Scaling efficiency decreases if the number of retrieval cases per MPI rank becomes too small or if I/O dominates runtime.
OpenMP scaling
OpenMP is used within a single process to accelerate selected computationally intensive loops, such as lookup-table initialization and kernel finite-difference calculations.
OpenMP scaling is typically limited by:
- memory bandwidth,
- cache behavior,
- load imbalance in inner loops.
Best performance is usually achieved with a moderate number of threads per process.
MPI vs. OpenMP considerations
There is no general hybrid MPI–OpenMP execution model across the full tool suite.
General guidance:
- Use MPI only for retrieval workloads with many independent cases.

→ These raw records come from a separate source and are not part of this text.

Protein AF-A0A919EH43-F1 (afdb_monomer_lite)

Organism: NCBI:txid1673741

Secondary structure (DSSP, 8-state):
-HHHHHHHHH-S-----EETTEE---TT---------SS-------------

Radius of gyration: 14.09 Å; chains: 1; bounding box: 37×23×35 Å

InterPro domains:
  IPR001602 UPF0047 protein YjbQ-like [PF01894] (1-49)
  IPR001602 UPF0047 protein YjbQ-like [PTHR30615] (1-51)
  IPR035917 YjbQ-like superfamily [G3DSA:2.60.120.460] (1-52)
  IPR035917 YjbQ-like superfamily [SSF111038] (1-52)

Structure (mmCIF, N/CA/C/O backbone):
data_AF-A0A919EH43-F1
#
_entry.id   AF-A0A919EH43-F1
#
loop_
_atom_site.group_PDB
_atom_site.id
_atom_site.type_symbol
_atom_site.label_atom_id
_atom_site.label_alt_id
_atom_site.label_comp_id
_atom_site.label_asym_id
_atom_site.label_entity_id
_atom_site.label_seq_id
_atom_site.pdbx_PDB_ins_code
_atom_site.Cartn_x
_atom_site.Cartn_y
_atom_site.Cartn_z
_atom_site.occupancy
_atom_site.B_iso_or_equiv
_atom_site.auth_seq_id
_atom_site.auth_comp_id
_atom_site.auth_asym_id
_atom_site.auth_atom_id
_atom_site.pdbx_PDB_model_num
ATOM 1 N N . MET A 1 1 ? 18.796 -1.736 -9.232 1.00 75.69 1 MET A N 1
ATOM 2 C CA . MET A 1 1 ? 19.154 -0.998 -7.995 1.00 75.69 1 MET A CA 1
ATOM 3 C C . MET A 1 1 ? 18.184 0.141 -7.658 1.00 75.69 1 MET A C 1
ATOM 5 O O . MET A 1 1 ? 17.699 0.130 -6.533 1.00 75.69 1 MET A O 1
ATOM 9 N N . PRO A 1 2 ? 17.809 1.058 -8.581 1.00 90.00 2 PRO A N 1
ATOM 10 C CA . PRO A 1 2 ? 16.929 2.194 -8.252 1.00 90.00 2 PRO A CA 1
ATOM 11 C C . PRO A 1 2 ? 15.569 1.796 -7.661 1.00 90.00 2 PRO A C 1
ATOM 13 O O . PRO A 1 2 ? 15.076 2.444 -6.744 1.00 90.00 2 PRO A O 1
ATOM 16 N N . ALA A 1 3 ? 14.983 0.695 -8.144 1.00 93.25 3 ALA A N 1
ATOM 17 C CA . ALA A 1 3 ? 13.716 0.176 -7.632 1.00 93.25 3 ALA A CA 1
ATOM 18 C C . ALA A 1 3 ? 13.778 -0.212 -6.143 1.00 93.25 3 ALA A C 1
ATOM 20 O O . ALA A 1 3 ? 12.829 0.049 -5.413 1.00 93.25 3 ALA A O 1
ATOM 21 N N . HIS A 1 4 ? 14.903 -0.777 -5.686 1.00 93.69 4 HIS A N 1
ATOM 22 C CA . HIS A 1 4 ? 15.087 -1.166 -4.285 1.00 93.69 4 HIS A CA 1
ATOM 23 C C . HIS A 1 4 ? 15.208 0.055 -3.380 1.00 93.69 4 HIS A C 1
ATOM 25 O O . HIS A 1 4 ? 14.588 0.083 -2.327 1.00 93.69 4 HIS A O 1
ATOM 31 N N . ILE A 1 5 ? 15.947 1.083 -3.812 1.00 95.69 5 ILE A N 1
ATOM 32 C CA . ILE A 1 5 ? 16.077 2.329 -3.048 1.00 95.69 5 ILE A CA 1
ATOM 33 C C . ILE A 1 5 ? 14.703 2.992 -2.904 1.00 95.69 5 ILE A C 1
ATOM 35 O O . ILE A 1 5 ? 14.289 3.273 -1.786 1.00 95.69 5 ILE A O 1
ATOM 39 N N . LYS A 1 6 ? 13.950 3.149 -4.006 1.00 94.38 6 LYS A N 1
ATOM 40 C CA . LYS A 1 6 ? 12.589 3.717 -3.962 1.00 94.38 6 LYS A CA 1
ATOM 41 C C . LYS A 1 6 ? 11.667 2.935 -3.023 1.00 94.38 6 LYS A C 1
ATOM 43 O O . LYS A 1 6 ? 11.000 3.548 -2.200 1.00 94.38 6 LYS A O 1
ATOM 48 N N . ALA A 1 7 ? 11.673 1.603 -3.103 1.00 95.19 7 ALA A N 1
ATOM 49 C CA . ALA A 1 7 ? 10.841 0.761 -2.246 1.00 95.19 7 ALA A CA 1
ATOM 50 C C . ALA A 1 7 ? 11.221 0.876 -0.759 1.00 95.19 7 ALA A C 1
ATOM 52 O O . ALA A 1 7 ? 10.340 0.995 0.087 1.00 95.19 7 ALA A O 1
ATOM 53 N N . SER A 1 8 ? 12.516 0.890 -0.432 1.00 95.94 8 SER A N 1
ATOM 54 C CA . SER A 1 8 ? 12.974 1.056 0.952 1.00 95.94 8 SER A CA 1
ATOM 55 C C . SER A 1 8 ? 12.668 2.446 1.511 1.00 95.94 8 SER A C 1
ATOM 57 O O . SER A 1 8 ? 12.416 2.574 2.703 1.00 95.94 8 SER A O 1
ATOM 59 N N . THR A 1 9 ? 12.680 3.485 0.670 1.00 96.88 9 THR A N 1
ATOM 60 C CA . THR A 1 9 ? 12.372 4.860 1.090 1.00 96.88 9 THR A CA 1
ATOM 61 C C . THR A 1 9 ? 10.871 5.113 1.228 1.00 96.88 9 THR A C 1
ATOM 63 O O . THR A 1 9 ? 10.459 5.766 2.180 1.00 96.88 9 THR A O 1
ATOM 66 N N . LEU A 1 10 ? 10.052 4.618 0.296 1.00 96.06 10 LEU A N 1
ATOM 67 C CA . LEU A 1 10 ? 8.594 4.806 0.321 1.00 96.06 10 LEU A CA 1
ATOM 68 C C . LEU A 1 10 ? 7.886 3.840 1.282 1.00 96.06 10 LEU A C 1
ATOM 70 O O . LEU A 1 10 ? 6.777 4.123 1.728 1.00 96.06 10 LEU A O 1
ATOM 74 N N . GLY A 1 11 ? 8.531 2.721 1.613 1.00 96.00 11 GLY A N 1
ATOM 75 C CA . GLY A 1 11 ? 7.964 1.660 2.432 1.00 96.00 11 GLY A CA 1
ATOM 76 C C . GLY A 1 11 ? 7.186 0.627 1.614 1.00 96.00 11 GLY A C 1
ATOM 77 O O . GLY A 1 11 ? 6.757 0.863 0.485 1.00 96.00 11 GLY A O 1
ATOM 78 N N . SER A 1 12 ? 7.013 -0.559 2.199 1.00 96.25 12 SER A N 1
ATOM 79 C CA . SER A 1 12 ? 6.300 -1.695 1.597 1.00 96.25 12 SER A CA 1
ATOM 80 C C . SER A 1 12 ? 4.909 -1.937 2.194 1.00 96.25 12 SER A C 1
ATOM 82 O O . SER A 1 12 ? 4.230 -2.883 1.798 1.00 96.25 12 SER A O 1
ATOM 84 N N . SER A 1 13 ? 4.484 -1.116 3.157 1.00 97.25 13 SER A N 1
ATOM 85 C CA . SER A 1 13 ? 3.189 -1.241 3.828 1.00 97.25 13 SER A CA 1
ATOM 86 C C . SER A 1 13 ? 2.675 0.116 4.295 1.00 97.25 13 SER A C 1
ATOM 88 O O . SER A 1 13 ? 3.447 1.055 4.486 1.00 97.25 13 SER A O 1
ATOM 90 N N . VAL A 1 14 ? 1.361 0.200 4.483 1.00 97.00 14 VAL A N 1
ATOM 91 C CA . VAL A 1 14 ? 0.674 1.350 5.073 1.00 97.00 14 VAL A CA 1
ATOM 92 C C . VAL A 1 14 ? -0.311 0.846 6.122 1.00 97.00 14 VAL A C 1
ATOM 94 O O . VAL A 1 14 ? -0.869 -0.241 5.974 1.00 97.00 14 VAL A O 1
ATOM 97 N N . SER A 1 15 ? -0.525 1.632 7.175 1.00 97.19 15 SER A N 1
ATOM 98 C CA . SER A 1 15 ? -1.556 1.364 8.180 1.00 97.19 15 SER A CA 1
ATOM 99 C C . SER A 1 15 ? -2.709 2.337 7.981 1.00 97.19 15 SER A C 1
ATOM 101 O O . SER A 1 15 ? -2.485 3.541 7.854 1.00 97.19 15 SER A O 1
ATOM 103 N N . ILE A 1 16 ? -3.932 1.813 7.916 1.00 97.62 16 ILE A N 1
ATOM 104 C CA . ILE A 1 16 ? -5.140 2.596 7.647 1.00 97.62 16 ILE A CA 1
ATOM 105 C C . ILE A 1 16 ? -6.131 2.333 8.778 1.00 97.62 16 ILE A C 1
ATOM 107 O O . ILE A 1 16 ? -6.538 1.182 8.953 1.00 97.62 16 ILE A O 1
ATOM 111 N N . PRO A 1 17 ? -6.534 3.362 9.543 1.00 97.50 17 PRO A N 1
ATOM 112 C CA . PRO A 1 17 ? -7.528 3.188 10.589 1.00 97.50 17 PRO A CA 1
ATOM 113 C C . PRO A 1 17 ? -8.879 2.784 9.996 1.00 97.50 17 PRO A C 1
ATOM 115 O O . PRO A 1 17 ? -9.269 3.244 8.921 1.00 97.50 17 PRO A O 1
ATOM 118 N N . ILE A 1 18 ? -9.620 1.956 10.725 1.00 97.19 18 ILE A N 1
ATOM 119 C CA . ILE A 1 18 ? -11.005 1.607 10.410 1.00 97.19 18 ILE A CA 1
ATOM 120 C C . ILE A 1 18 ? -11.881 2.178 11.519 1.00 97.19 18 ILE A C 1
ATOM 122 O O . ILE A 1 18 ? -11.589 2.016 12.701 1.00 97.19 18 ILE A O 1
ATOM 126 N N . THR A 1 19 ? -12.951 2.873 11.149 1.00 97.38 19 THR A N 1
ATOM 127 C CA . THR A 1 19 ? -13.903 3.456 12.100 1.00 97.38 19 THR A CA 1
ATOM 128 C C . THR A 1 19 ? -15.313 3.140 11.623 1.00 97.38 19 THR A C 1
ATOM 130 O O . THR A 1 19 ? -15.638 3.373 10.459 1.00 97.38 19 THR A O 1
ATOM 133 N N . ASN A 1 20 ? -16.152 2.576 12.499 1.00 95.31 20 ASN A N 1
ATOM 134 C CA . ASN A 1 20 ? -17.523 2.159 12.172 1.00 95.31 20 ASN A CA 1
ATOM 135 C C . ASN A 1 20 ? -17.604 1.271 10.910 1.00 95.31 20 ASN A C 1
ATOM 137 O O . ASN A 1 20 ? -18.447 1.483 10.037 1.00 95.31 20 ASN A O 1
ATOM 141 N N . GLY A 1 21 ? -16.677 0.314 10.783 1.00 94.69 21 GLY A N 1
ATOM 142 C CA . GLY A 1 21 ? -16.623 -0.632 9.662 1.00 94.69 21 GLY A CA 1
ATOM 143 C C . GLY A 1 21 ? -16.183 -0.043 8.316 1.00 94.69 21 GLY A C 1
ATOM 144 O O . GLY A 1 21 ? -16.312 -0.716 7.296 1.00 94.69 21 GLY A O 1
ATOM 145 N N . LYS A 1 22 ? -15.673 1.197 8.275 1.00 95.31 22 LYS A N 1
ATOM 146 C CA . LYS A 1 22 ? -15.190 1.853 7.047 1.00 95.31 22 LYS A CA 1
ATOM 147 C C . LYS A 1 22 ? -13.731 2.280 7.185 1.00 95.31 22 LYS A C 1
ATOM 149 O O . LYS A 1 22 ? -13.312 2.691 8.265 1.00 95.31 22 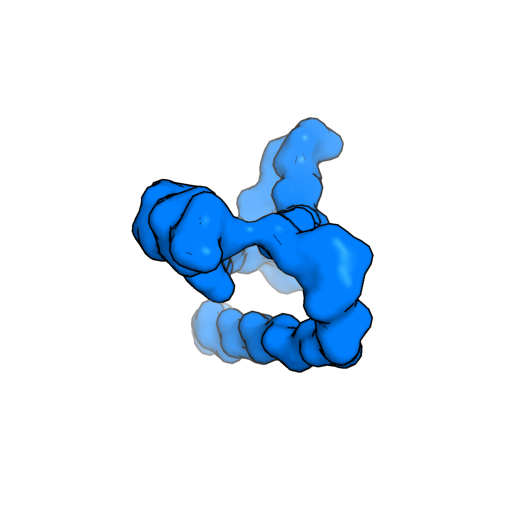LYS A O 1
ATOM 154 N N . LEU A 1 23 ? -12.973 2.218 6.086 1.00 97.12 23 LEU A N 1
ATOM 155 C CA . LEU A 1 23 ? -11.626 2.795 6.025 1.00 97.12 23 LEU A CA 1
ATOM 156 C C . LEU A 1 23 ? -11.722 4.302 6.294 1.00 97.12 23 LEU A C 1
ATOM 158 O O . LEU A 1 23 ? -12.459 5.014 5.609 1.00 97.12 23 LEU A O 1
ATOM 162 N N . ASN A 1 24 ? -10.995 4.777 7.298 1.00 97.69 24 ASN A N 1
ATOM 163 C CA . ASN A 1 24 ? -10.985 6.175 7.703 1.00 97.69 24 ASN A CA 1
ATOM 164 C C . ASN A 1 24 ? -9.943 6.933 6.875 1.00 97.69 24 ASN A C 1
ATOM 166 O O . ASN A 1 24 ? -8.792 7.104 7.278 1.00 97.69 24 ASN A O 1
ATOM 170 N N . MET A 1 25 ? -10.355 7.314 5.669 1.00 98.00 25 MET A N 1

- Use OpenMP to accelerate selected computational loops, especially source-function table initialization and kernel/Jacobian calculations.
- Avoid oversubscription (MPI ranks × OpenMP threads > physical cores).
- Running non-retrieval executables under
mpirunprovides no benefit.
Optimal configurations depend on hardware and problem size and should be determined empirically.
Configuration parameters affecting performance
Several control parameters have a direct impact on performance:
-
RAYDS,RAYDZ
Smaller step sizes increase accuracy but also increase runtime. -
ND,NW,NG
Increasing spectral or chemical complexity increases cost. -
ATMFMT,OBSFMT,MATRIXFMT,TBLFMT
Binary and netCDF formats reduce I/O overhead compared with ASCII. For large multi-profile workflows, netCDF formats also reduce the number of files that need to be managed. -
WRITE_MATRIX
Matrix diagnostics can significantly increase runtime, memory use, and I/O volume. -
WRITE_BBT
Brightness-temperature output is written instead of radiance output. This is not an additional diagnostic product, but it may add conversion work when enabled.
Users should balance accuracy requirements against computational cost.
Memory usage
Memory consumption in JURASSIC is generally modest compared to many large-scale models but increases with:
- number of detector channels,
- size of lookup tables,
- enabled diagnostic matrices.
Memory usage is usually dominated by lookup tables rather than by per-observation data.
Benchmarking and validation
Performance tuning should always be accompanied by validation:
- compare results before and after performance-related changes,
- ensure numerical accuracy remains acceptable,
- benchmark representative workloads rather than minimal test cases.
Small configuration changes can have a large impact on both performance and accuracy.
Practical performance tips
- Start with example configurations and modify incrementally.
- Disable diagnostics for production runs.
- Use OpenMP primarily to accelerate kernel-heavy workloads and other OpenMP-enabled code paths.
- Use MPI only for retrieval campaigns with many independent cases.
- Use netCDF atmospheric, observation, and matrix files for large multi-profile workflows.
- Use netCDF lookup tables for new LUT sets.
- Split very large workloads into multiple jobs when appropriate.
- Monitor runtime and scaling behavior during pilot runs.
Summary
JURASSIC performance is driven primarily by problem size, numerical configuration, and workflow design.
MPI parallelization is limited to retrieval executables and is used solely for distributing independent retrieval tasks. OpenMP provides shared-memory acceleration within a single process, while large-scale throughput is typically achieved via workflow-level parallelization.
Understanding these distinctions allows users to choose efficient and robust execution strategies for both small experiments and large HPC campaigns.